Gallen finished his rookie season with a 2.81 ERA and 96 strikeouts in 80 innings but he never thought it would begin in Miami but end in Arizona. The weekend leading up to the trade deadline, Gallen was in the home dugout watching his Marlins dispatch the Diamondbacks 3-1 in a four-game series while wearing the 1997 World Series throwback threads.

Two days later, he joins them.

“It was kind of crazy,” Gallen said. “I was going in, getting ready. I pitched the night before so I was getting my flush run in. [Marlins pitching coach Mel Stottlemyre Jr.] had called me into the office, thought we were going to go over last night’s outing which you usually do as a starter. And then we go to [Marlins manager Don Mattingly’s] office and I’m like, ‘alright, this is a little different.’ I’m sitting there and at first, I thought they were sending me down, it stinks, whatever, and as the conversation when on, [Marlins president of baseball operations] Michael Hill was like, ‘Hey, we actually made a move. We traded you.’

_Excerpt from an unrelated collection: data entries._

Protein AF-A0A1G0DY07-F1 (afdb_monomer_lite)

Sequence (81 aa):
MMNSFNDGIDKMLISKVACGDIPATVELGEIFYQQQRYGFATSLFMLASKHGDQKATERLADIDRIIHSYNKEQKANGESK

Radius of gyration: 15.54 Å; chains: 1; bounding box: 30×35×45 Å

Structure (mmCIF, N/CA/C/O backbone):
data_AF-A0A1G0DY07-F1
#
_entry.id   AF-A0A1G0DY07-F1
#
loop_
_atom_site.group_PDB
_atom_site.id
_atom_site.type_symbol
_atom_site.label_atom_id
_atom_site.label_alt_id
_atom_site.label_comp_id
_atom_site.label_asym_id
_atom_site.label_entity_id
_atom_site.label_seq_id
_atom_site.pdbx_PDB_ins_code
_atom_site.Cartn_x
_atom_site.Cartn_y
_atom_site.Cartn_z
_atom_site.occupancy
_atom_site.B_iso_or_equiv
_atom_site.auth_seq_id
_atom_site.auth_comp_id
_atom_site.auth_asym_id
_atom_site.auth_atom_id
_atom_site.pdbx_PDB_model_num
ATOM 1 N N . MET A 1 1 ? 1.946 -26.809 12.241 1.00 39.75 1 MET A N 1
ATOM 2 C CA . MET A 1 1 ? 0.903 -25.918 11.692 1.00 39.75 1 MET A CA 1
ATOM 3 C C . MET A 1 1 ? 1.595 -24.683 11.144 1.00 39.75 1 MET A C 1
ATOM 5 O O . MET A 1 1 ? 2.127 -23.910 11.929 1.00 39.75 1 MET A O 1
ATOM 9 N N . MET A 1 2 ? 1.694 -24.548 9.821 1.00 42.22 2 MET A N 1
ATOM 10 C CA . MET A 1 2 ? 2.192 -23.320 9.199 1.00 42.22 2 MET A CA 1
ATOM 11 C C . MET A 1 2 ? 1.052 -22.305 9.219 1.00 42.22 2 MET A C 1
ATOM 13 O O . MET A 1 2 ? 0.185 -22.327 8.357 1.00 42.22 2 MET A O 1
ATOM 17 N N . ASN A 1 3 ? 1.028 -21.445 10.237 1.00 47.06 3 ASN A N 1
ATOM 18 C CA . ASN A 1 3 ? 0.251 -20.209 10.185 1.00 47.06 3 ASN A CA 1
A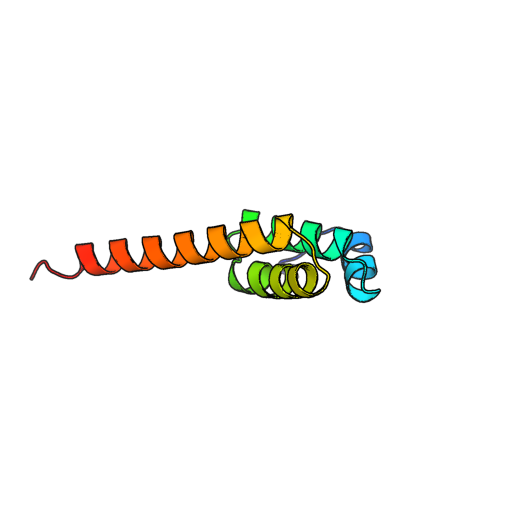TOM 19 C C . ASN A 1 3 ? 0.949 -19.272 9.195 1.00 47.06 3 ASN A C 1
ATOM 21 O O . ASN A 1 3 ? 1.694 -18.373 9.586 1.00 47.06 3 ASN A O 1
ATOM 25 N N . SER A 1 4 ? 0.783 -19.525 7.901 1.00 50.69 4 SER A N 1
ATOM 26 C CA . SER A 1 4 ? 1.292 -18.631 6.874 1.00 50.69 4 SER A CA 1
ATOM 27 C C . SER A 1 4 ? 0.333 -17.456 6.774 1.00 50.69 4 SER A C 1
ATOM 29 O O . SER A 1 4 ? -0.615 -17.461 6.000 1.00 50.69 4 SER A O 1
ATOM 31 N N . PHE A 1 5 ? 0.612 -16.400 7.534 1.00 54.12 5 PHE A N 1
ATOM 32 C CA . PHE A 1 5 ? -0.060 -15.095 7.442 1.00 54.12 5 PHE A CA 1
ATOM 33 C C . PHE A 1 5 ? -0.050 -14.478 6.023 1.00 54.12 5 PHE A C 1
ATOM 35 O O . PHE A 1 5 ? -0.648 -13.427 5.808 1.00 54.12 5 PHE A O 1
ATOM 42 N N . ASN A 1 6 ? 0.633 -15.126 5.074 1.00 61.19 6 ASN A N 1
ATOM 43 C CA . ASN A 1 6 ? 0.768 -14.751 3.675 1.00 61.19 6 ASN A CA 1
ATOM 44 C C . ASN A 1 6 ? 0.216 -15.815 2.703 1.00 61.19 6 ASN A C 1
ATOM 46 O O . ASN A 1 6 ? 0.479 -15.703 1.513 1.00 61.19 6 ASN A O 1
ATOM 50 N N . ASP A 1 7 ? -0.528 -16.835 3.155 1.00 63.25 7 ASP A N 1
ATOM 51 C CA . ASP A 1 7 ? -1.027 -17.912 2.270 1.00 63.25 7 ASP A CA 1
ATOM 52 C C . ASP A 1 7 ? -1.957 -17.405 1.150 1.00 63.25 7 ASP A C 1
ATOM 54 O O . ASP A 1 7 ? -2.107 -18.068 0.128 1.00 63.25 7 ASP A O 1
ATOM 58 N N . GLY A 1 8 ? -2.546 -16.214 1.311 1.00 71.25 8 GLY A N 1
ATOM 59 C CA . GLY A 1 8 ? -3.348 -15.545 0.280 1.00 71.25 8 GLY A CA 1
ATOM 60 C C . GLY A 1 8 ? -2.580 -14.562 -0.613 1.00 71.25 8 GLY A C 1
ATOM 61 O O . GLY A 1 8 ? -3.195 -13.933 -1.468 1.00 71.25 8 GLY A O 1
ATOM 62 N N . ILE A 1 9 ? -1.273 -14.380 -0.404 1.00 83.50 9 ILE A N 1
ATOM 63 C CA . ILE A 1 9 ? -0.447 -13.460 -1.195 1.00 83.50 9 ILE A CA 1
ATOM 64 C C . ILE A 1 9 ? 0.324 -14.268 -2.235 1.00 83.50 9 ILE A C 1
ATOM 66 O O . ILE A 1 9 ? 1.041 -15.214 -1.902 1.00 83.50 9 ILE A O 1
ATOM 70 N N . ASP A 1 10 ? 0.220 -13.861 -3.498 1.00 87.12 10 ASP A N 1
ATOM 71 C CA . ASP A 1 10 ? 0.957 -14.498 -4.582 1.00 87.12 10 ASP A CA 1
ATOM 72 C C . ASP A 1 10 ? 2.478 -14.386 -4.347 1.00 87.12 10 ASP A C 1
ATOM 74 O O . ASP A 1 10 ? 3.032 -13.303 -4.136 1.00 87.12 10 ASP A O 1
ATOM 78 N N . LYS A 1 11 ? 3.185 -15.519 -4.406 1.00 87.88 11 LYS A N 1
ATOM 79 C CA . LYS A 1 11 ? 4.651 -15.562 -4.285 1.00 87.88 11 LYS A CA 1
ATOM 80 C C . LYS A 1 11 ? 5.333 -14.729 -5.371 1.00 87.88 11 LYS A C 1
ATOM 82 O O . LYS A 1 11 ? 6.378 -14.132 -5.113 1.00 87.88 11 LYS A O 1
ATOM 87 N N . MET A 1 12 ? 4.744 -14.667 -6.565 1.00 89.81 12 MET A N 1
ATOM 88 C CA . MET A 1 12 ? 5.223 -13.827 -7.656 1.00 89.81 12 MET A CA 1
ATOM 89 C C . MET A 1 12 ? 5.140 -12.345 -7.286 1.00 89.81 12 MET A C 1
ATOM 91 O O . MET A 1 12 ? 6.075 -11.601 -7.573 1.00 89.81 12 MET A O 1
ATOM 95 N N . LEU A 1 13 ? 4.070 -11.923 -6.603 1.00 91.44 13 LEU A N 1
ATOM 96 C CA . LEU A 1 13 ? 3.927 -10.549 -6.124 1.00 91.44 13 LEU A CA 1
ATOM 97 C C . LEU A 1 13 ? 5.037 -10.205 -5.125 1.00 91.44 13 LEU A C 1
ATOM 99 O O . LEU A 1 13 ? 5.719 -9.198 -5.290 1.00 91.44 13 LEU A O 1
ATOM 103 N N . ILE A 1 14 ? 5.293 -11.087 -4.153 1.00 90.00 14 ILE A N 1
ATOM 104 C CA . ILE A 1 14 ? 6.384 -10.913 -3.178 1.00 90.00 14 ILE A CA 1
ATOM 105 C C . ILE A 1 14 ? 7.738 -10.799 -3.889 1.00 90.00 14 ILE A C 1
ATOM 107 O O . ILE A 1 14 ? 8.546 -9.937 -3.548 1.00 90.00 14 ILE A O 1
ATOM 111 N N . SER A 1 15 ? 7.979 -11.632 -4.906 1.00 92.75 15 SER A N 1
ATOM 112 C CA . SER A 1 15 ? 9.212 -11.574 -5.692 1.00 92.75 15 SER A CA 1
ATOM 113 C C . SER A 1 15 ? 9.367 -10.244 -6.431 1.00 92.75 15 SER A C 1
ATOM 115 O O . SER A 1 15 ? 10.462 -9.693 -6.448 1.00 92.75 15 SER A O 1
ATOM 117 N N . LYS A 1 16 ? 8.295 -9.704 -7.022 1.00 94.06 16 LYS A N 1
ATOM 118 C CA . LYS A 1 16 ? 8.328 -8.402 -7.707 1.00 94.06 16 LYS A CA 1
ATOM 119 C C . LYS A 1 16 ? 8.635 -7.261 -6.740 1.00 94.06 16 LYS A C 1
ATOM 121 O O . LYS A 1 16 ? 9.496 -6.435 -7.033 1.00 94.06 16 LYS A O 1
ATOM 126 N N . VAL A 1 17 ? 8.006 -7.265 -5.563 1.00 92.75 17 VAL A N 1
ATOM 127 C CA . VAL A 1 17 ? 8.309 -6.299 -4.493 1.00 92.75 17 VAL A CA 1
ATOM 128 C C . VAL A 1 17 ? 9.776 -6.390 -4.079 1.00 92.75 17 VAL A C 1
ATOM 130 O O . VAL A 1 17 ? 10.447 -5.368 -3.969 1.00 92.75 17 VAL A O 1
ATOM 133 N N . ALA A 1 18 ? 10.308 -7.605 -3.920 1.00 89.94 18 ALA A N 1
ATOM 134 C CA . ALA A 1 18 ? 11.722 -7.815 -3.607 1.00 89.94 18 ALA A CA 1
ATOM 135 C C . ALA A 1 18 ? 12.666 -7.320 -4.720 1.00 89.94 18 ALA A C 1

“It was a lot of nice stuff but at the time he didn’t say where I was going,” he added. After being told that he was going to Arizona, “The first thing that went to my head was I got to pack up my apartment, I gotta get ready to go so everything was a bunch of whirlwind emotions.”

After phone calls with his agent and Diamondbacks general manager Mike Hazen to sort out the travel plans, Gallen went from a young rebuilding team in the bottom of the standings to a slightly older team that was in the middle of the playoff hunt.

Despite the statistical strength he brought to the table, Gallen was once again the new guy and at the time felt more like a rookie than in Miami.

“I really didn’t know what to expect,” Gallen said. “I kinda kept to myself for a few days, just kinda saw how things were going. Guys were giving me some stuff about not talking or anything like that but it’s just my personality, kinda feel things out, what the deal is.”


The good news was that he was welcomed with open arms by the team.

“I think I was telling one of our veterans, Steven Souza Jr., I think it kinda helped that I came from the big leagues to the big leagues,” Gallen said. “A little bit of more credibility kind of deal.”

This was a season for Gallen to get his feet wet in the big leagues and be a part of the Marlins latest rebuild, that was until August and September came around and he found himself in a different black uniform on the other side of the country pitching in meaningful games as a key component of Arizona’s playoff chase. He recorded a 2.72 ERA in seven starts with the Marlins and a 2.89 ERA in eight starts with the Diamondbacks.

“I think it kind of elevated my performance a little bit more,” Gallen said, “just kind of brought even more of a competitive side out of me.”

So where does this leave the Marlins? It seems as if the Diamondbacks appear as a mirror image of what the Marlins may, or should, look like in the next phase of the rebuild plan. Arizona has a core of young players and a potential 1-2 punch on top of the rotation in Gallen and Luke Weaver, who came in the Paul Goldschmidt along with catcher Carson Kelly and recorded a 2.94 ERA in 12 starts. Gallen came to Miami as part of the Marcell Ozuna trade in the 2017 offseason and still believes that the Marlins are on their way.

“I think in Miami, they have a front office and staff that’s in place and gonna carry out the plan that they have,” Gallen said, “so in that sense, fans in Miami should 100 percent be in on the Marlins. I mean I’ve played with some of those guys who came up this year in [Triple-A] New Orleans and had some success in the big leagues and there are still guys that I haven’t played with this year in Double-A that are having really good years, had really good years. I think the fans should be excited. I think there’s a good system in place that’s gonna be fruitful in years to come.”